Monday, November 19, 2007

Ballina: Enjoying the Insecurities

We travelled to Sydney on a prop plane out of the Ballina Airport, your typical tiny one-strip airport with an unstaffed self-return rental car desk where you just drop your keys in a hole and presumably a rental agent will pick them up a few hours/days/weeks later.

This airport was truly off the grid – our tickets were handwritten. Handwritten!?!

Unlike small US airports, it wasn’t just easy to get through security, there wasn’t any security to speak of.

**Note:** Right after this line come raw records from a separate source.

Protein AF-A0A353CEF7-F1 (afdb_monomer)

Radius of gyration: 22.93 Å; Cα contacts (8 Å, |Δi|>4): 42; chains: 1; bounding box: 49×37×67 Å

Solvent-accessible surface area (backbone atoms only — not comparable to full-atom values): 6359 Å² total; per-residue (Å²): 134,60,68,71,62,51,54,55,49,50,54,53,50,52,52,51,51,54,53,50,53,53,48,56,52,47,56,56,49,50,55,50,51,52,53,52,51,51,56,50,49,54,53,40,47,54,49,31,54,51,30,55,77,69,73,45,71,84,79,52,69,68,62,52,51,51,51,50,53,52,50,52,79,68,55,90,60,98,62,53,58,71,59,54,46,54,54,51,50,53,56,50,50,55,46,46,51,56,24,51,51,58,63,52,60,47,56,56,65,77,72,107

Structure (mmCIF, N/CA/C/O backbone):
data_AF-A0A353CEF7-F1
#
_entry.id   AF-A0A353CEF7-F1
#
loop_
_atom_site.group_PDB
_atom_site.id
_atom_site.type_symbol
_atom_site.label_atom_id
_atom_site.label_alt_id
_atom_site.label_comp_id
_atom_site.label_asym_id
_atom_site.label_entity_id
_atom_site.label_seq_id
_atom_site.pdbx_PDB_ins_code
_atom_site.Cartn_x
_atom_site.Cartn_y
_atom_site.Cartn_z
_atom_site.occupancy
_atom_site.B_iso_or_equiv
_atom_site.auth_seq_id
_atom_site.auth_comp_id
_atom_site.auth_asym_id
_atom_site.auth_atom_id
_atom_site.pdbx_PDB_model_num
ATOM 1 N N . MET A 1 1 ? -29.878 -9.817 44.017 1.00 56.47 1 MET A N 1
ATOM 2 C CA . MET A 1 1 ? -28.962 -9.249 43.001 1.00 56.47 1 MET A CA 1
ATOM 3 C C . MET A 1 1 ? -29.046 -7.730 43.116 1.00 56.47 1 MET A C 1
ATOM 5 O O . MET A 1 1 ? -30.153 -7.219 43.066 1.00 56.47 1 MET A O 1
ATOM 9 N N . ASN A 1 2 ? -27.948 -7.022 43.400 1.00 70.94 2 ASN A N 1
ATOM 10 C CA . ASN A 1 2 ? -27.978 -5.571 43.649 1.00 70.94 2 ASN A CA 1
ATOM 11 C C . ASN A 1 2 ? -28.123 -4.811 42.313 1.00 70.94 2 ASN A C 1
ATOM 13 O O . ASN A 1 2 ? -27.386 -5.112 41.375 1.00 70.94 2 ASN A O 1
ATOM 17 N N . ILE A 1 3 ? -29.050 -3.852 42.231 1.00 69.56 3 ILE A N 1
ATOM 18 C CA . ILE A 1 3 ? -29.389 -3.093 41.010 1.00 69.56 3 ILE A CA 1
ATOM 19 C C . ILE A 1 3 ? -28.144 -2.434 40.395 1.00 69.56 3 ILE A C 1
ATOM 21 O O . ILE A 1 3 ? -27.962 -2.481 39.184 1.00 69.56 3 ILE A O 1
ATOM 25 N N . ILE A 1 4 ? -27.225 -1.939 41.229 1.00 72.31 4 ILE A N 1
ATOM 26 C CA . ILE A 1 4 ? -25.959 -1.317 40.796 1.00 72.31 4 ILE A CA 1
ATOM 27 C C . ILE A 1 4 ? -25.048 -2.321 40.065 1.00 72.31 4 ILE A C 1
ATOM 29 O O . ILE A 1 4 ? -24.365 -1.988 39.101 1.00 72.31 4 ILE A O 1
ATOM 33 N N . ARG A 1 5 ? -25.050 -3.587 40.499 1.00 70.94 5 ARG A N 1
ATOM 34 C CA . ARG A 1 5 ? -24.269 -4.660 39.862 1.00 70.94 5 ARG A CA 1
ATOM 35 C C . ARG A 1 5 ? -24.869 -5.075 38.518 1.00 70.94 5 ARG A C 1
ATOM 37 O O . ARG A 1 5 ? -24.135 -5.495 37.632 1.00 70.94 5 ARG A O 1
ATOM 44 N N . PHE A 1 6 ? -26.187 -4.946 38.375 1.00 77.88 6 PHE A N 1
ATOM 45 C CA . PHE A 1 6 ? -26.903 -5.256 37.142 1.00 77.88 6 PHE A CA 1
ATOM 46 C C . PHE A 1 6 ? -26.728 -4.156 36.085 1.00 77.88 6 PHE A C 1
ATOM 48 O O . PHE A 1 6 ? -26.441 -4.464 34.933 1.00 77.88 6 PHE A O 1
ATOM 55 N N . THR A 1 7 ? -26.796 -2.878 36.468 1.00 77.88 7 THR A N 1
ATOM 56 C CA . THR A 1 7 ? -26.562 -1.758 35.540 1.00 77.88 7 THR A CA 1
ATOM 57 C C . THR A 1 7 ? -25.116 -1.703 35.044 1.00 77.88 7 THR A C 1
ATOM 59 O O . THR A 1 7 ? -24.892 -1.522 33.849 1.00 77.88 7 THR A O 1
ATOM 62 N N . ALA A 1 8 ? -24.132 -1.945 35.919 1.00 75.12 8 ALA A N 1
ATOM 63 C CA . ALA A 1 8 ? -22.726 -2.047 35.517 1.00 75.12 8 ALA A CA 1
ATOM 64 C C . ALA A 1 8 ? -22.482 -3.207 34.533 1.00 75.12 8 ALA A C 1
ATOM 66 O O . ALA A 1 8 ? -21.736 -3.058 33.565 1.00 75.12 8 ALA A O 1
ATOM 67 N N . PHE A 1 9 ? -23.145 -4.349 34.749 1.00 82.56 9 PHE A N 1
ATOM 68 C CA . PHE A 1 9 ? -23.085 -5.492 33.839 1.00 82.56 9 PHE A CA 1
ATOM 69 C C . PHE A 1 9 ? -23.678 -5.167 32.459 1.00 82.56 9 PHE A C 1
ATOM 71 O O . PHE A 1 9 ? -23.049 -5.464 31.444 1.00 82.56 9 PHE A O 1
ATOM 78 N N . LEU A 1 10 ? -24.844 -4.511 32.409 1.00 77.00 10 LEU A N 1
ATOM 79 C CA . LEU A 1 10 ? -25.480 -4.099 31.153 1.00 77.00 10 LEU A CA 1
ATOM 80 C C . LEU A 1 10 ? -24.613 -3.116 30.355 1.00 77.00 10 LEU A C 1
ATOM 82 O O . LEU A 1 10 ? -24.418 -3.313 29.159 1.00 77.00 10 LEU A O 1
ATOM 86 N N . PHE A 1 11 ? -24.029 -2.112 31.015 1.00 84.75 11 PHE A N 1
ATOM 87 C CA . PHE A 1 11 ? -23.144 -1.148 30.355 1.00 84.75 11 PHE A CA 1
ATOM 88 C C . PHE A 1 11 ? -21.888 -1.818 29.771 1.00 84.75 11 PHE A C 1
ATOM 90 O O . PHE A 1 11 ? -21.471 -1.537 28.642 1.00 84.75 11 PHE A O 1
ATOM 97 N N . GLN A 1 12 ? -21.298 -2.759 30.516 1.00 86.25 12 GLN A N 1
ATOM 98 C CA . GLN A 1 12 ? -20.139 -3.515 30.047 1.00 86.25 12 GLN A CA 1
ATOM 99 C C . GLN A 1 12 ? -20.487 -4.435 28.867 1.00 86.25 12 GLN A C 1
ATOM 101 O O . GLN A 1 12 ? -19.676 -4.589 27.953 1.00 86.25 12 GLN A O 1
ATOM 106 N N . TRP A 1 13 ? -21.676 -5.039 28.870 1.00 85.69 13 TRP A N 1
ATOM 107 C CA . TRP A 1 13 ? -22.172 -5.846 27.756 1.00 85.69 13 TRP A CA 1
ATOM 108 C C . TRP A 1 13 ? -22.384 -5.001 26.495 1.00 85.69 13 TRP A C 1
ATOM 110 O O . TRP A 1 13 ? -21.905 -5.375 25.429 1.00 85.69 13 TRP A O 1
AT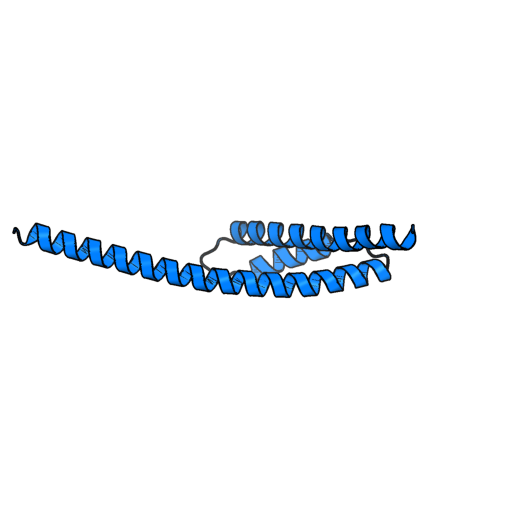OM 120 N N . GLU A 1 14 ? -23.024 -3.836 26.615 1.00 91.12 14 GLU A N 1
ATOM 121 C CA . GLU A 1 14 ? -23.249 -2.924 25.487 1.00 91.12 14 GLU A CA 1
ATOM 122 C C . GLU A 1 14 ? -21.927 -2.461 24.859 1.00 91.12 14 GLU A C 1
ATOM 124 O O . GLU A 1 14 ? -21.761 -2.499 23.642 1.00 91.12 14 GLU A O 1
ATOM 129 N N . SER A 1 15 ? -20.946 -2.104 25.692 1.00 94.12 15 SER A N 1
ATOM 130 C CA . SER A 1 15 ? -19.615 -1.700 25.223 1.00 94.12 15 SER A CA 1
ATOM 131 C C . SER A 1 15 ? -18.896 -2.834 24.488 1.00 94.12 15 SER A C 1
ATOM 133 O O . SER A 1 15 ? -18.242 -2.602 23.473 1.00 94.12 15 SER A O 1
ATOM 135 N N . LYS A 1 16 ? -19.033 -4.076 24.973 1.00 93.19 16 LYS A N 1
ATOM 136 C CA . LYS A 1 16 ? -18.477 -5.261 24.303 1.00 93.19 16 LYS A CA 1
ATOM 137 C C . LYS A 1 16 ? -19.133 -5.523 22.949 1.00 93.19 16 LYS A C 1
ATOM 139 O O . LYS A 1 16 ? -18.419 -5.886 22.020 1.00 93.19 16 LYS A O 1
ATOM 144 N N . MET A 1 17 ? -20.446 -5.323 22.833 1.00 95.75 17 MET A N 1
ATOM 145 C CA . MET A 1 17 ? -21.147 -5.486 21.557 1.00 95.75 17 MET A CA 1
ATOM 146 C C . MET A 1 17 ? -20.740 -4.407 20.554 1.00 95.75 17 MET A C 1
ATOM 148 O O . MET A 1 17 ? -20.329 -4.748 19.452 1.00 95.75 17 MET A O 1
ATOM 152 N N . LYS A 1 18 ? -20.694 -3.133 20.965 1.00 96.62 18 LYS A N 1
ATOM 153 C CA . LYS A 1 18 ? -20.193 -2.046 20.104 1.00 96.62 18 LYS A CA 1
ATOM 154 C C . LYS A 1 18 ? -18.756 -2.283 19.640 1.00 96.62 18 LYS A C 1
ATOM 156 O O . LYS A 1 18 ? -18.430 -2.044 18.485 1.00 96.62 18 LYS A O 1
ATOM 161 N N . LEU A 1 19 ? -17.889 -2.793 20.519 1.00 96.75 19 LEU A N 1
ATOM 162 C CA . LEU A 1 19 ? -16.522 -3.157 20.139 1.00 96.75 19 LEU A CA 1
ATOM 163 C C . LEU A 1 19 ? -16.495 -4.253 19.064 1.00 96.75 19 LEU A C 1
ATOM 165 O O . LEU A 1 19 ? -15.654 -4.195 18.168 1.00 96.75 19 LEU A O 1
ATOM 169 N N . HIS A 1 20 ? -17.374 -5.251 19.163 1.00 97.44 20 HIS A N 1
ATOM 170 C CA . HIS A 1 20 ? -17.487 -6.294 18.146 1.00 97.44 20 HIS A CA 1
ATOM 171 C C . HIS A 1 20 ? -17.941 -5.709 16.806 1.00 97.44 20 HIS A C 1
ATOM 173 O O . HIS A 1 20 ? -17.296 -5.963 15.795 1.00 97.44 20 HIS A O 1
ATOM 179 N N . GLU A 1 21 ? -18.968 -4.860 16.807 1.00 97.81 21 GLU A N 1
ATOM 180 C CA . GLU A 1 21 ? -19.464 -4.195 15.595 1.00 97.81 21 GLU A CA 1
ATOM 181 C C . GLU A 1 21 ? -18.372 -3.352 14.918 1.00 97.81 21 GLU A C 1
ATOM 183 O O . GLU A 1 21 ? -18.210 -3.396 13.699 1.00 97.81 21 GLU A O 1
ATOM 188 N N . CYS A 1 22 ? -17.566 -2.622 15.699 1.00 98.00 22 CYS A N 1
ATOM 189 C CA . CYS A 1 22 ? -16.432 -1.871 15.160 1.00 98.00 22 CYS A CA 1
ATOM 190 C C . CYS A 1 22 ? -15.381 -2.779 14.507 1.00 98.00 22 CYS A C 1
ATOM 192 O O . CYS A 1 22 ? -14.797 -2.396 13.496 1.00 98.00 22 CYS A O 1
ATOM 194 N N . ARG A 1 23 ? -15.121 -3.963 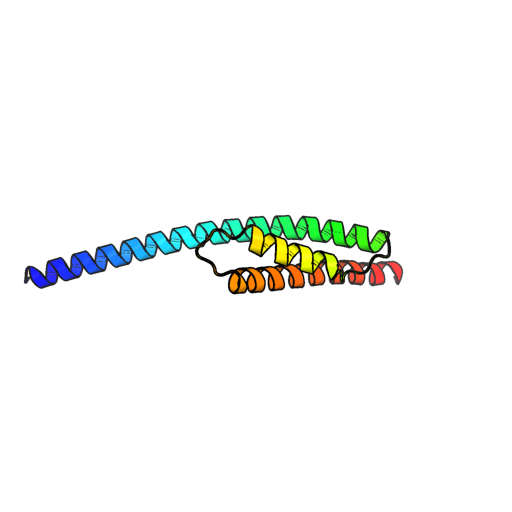15.072 1.00 98.12 23 ARG A N 1
ATOM 195 C CA . ARG A 1 23 ? -14.165 -4.921 14.495 1.00 98.12 23 ARG A CA 1
ATOM 196 C C . ARG A 1 23 ? -14.682 -5.508 13.190 1.00 98.12 23 ARG A C 1
ATOM 198 O O . ARG A 1 23 ? -13.939 -5.506 12.220 1.00 98.12 23 ARG A O 1
ATOM 205 N N . ASP A 1 24 ? -15.957 -5.877 13.131 1.00 98.38 24 ASP A N 1
ATOM 206 C CA . ASP A 1 24 ? -16.568 -6.389 11.899 1.00 98.38 24 ASP A CA 1
ATOM 207 C C . ASP A 1 24 ? -16.535 -5.335 10.781 1.00 98.38 24 ASP A C 1
ATOM 209 O O . ASP A 1 24 ? -16.300 -5.643 9.609 1.00 98.38 24 ASP A O 1
ATOM 213 N N . ALA A 1 25 ? -16.727 -4.062 11.144 1.00 98.44 25 ALA A N 1
ATOM 214 C CA . ALA A 1 25 ? -16.583 -2.953 10.210 1.00 98.44 25 ALA A CA 1
ATOM 215 C C . ALA A 1 25 ? -15.138 -2.812 9.695 1.00 98.44 25 ALA A C 1
ATOM 217 O O . ALA A 1 25 ? -14.946 -2.616 8.494 1.00 98.44 25 ALA A O 1
ATOM 218 N N . ILE A 1 26 ? -14.133 -2.942 10.571 1.00 98.31 26 ILE A N 1
ATOM 219 C CA . ILE A 1 26 ? -12.713 -2.933 10.182 1.00 98.31 26 ILE A CA 1
ATOM 220 C C . ILE A 1 26 ? -12.402 -4.109 9.253 1.00 98.31 26 ILE A C 1
ATOM 222 O O . ILE A 1 26 ? -11.856 -3.885 8.177 1.00 98.31 26 ILE A O 1
ATOM 226 N N . ASP A 1 27 ? -12.824 -5.326 9.595 1.00 98.50 27 ASP A N 1
ATOM 227 C CA . ASP A 1 27 ? -12.572 -6.520 8.780 1.00 98.50 27 ASP A CA 1
ATOM 228 C C . ASP A 1 27 ? -13.141 -6.360 7.357 1.00 98.50 27 ASP A C 1
ATOM 230 O O . ASP A 1 27 ? -12.503 -6.710 6.360 1.00 98.50 27 ASP A O 1
ATOM 234 N N . SER A 1 28 ? -14.329 -5.760 7.234 1.00 98.56 28 SER A N 1
ATOM 235 C CA . SER A 1 28 ? -14.939 -5.436 5.939 1.00 98.56 28 SER A CA 1
ATOM 236 C C . SER A 1 28 ? -14.135 -4.400 5.141 1.00 98.56 28 SER A C 1
ATOM 238 O O . SER A 1 28 ? -13.985 -4.523 3.919 1.00 98.56 28 SER A O 1
ATOM 240 N N . ILE A 1 29 ? -13.602 -3.373 5.808 1.00 98.44 29 ILE A N 1
ATOM 241 C CA . ILE A 1 29 ? -12.731 -2.369 5.180 1.00 98.44 29 ILE A CA 1
ATOM 242 C C . ILE A 1 29 ? -11.419 -3.017 4.724 1.00 98.44 29 ILE A C 1
ATOM 244 O O . ILE A 1 29 ? -10.978 -2.766 3.603 1.00 98.44 29 ILE A O 1
ATOM 248 N N . ASP A 1 30 ? -10.833 -3.898 5.528 1.00 98.44 30 ASP A N 1
ATOM 249 C CA . ASP A 1 30 ? -9.569 -4.569 5.219 1.00 98.44 30 ASP A CA 1
ATOM 250 C C . ASP A 1 30 ? -9.679 -5.459 3.975 1.00 98.44 30 ASP A C 1
ATOM 252 O O . ASP A 1 30 ? -8.798 -5.441 3.108 1.00 98.44 30 ASP A O 1
ATOM 256 N N . VAL A 1 31 ? -10.801 -6.166 3.804 1.00 98.50 31 VAL A N 1
ATOM 257 C CA . VAL A 1 31 ? -11.085 -6.923 2.572 1.00 98.50 31 VAL A CA 1
ATOM 258 C C . VAL A 1 31 ? -11.153 -5.997 1.352 1.00 98.50 31 VAL A C 1
ATOM 260 O O . VAL A 1 31 ? -10.621 -6.325 0.284 1.00 98.50 31 VAL A O 1
ATOM 263 N N . GLN A 1 32 ? -11.765 -4.818 1.490 1.00 98.62 32 GLN A N 1
ATOM 264 C CA . GLN A 1 32 ? -11.827 -3.829 0.410 1.00 98.62 32 GLN A CA 1
ATOM 265 C C . GLN A 1 32 ? -10.444 -3.251 0.089 1.00 98.62 32 GLN A C 1
ATOM 267 O O . GLN A 1 32 ? -10.084 -3.151 -1.088 1.00 98.62 32 GLN A O 1
ATOM 272 N N . LEU A 1 33 ? -9.641 -2.931 1.108 1.00 98.19 33 LEU A N 1
ATOM 273 C CA . LEU A 1 33 ? -8.260 -2.477 0.947 1.00 98.19 33 LEU A CA 1
ATOM 274 C C . LEU A 1 33 ? -7.423 -3.521 0.207 1.00 98.19 33 LEU A C 1
ATOM 276 O O . LEU A 1 33 ? -6.755 -3.182 -0.771 1.00 98.19 33 LEU A O 1
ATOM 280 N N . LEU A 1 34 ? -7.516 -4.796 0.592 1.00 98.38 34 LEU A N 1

As if by law and funded by careless tax payers, there was a metal detector and x-ray belt station, but a sign simply said “CLOSED.”

The same man that wrote out our tickets and took our luggage said “time to board” and we headed for a single glass door with our tickets held out to show. And to further prove the trouble-free approach to flying out of Ballina, no one even cared to look at our tickets before we got on the plane. You literally could have walked into the airport and stepped onto to free flight to Sydney - not a soul would have noticed.

The Ballina Airport was truly refreshing, if not a little shocking, because in my opinion, small US airports are more difficult to pass through. I often find the small-town security employees take their job much too seriously and treat the situation as if West Moose Pass is at Threat-Level Red.

Ballina: just another way to detox from American logistics.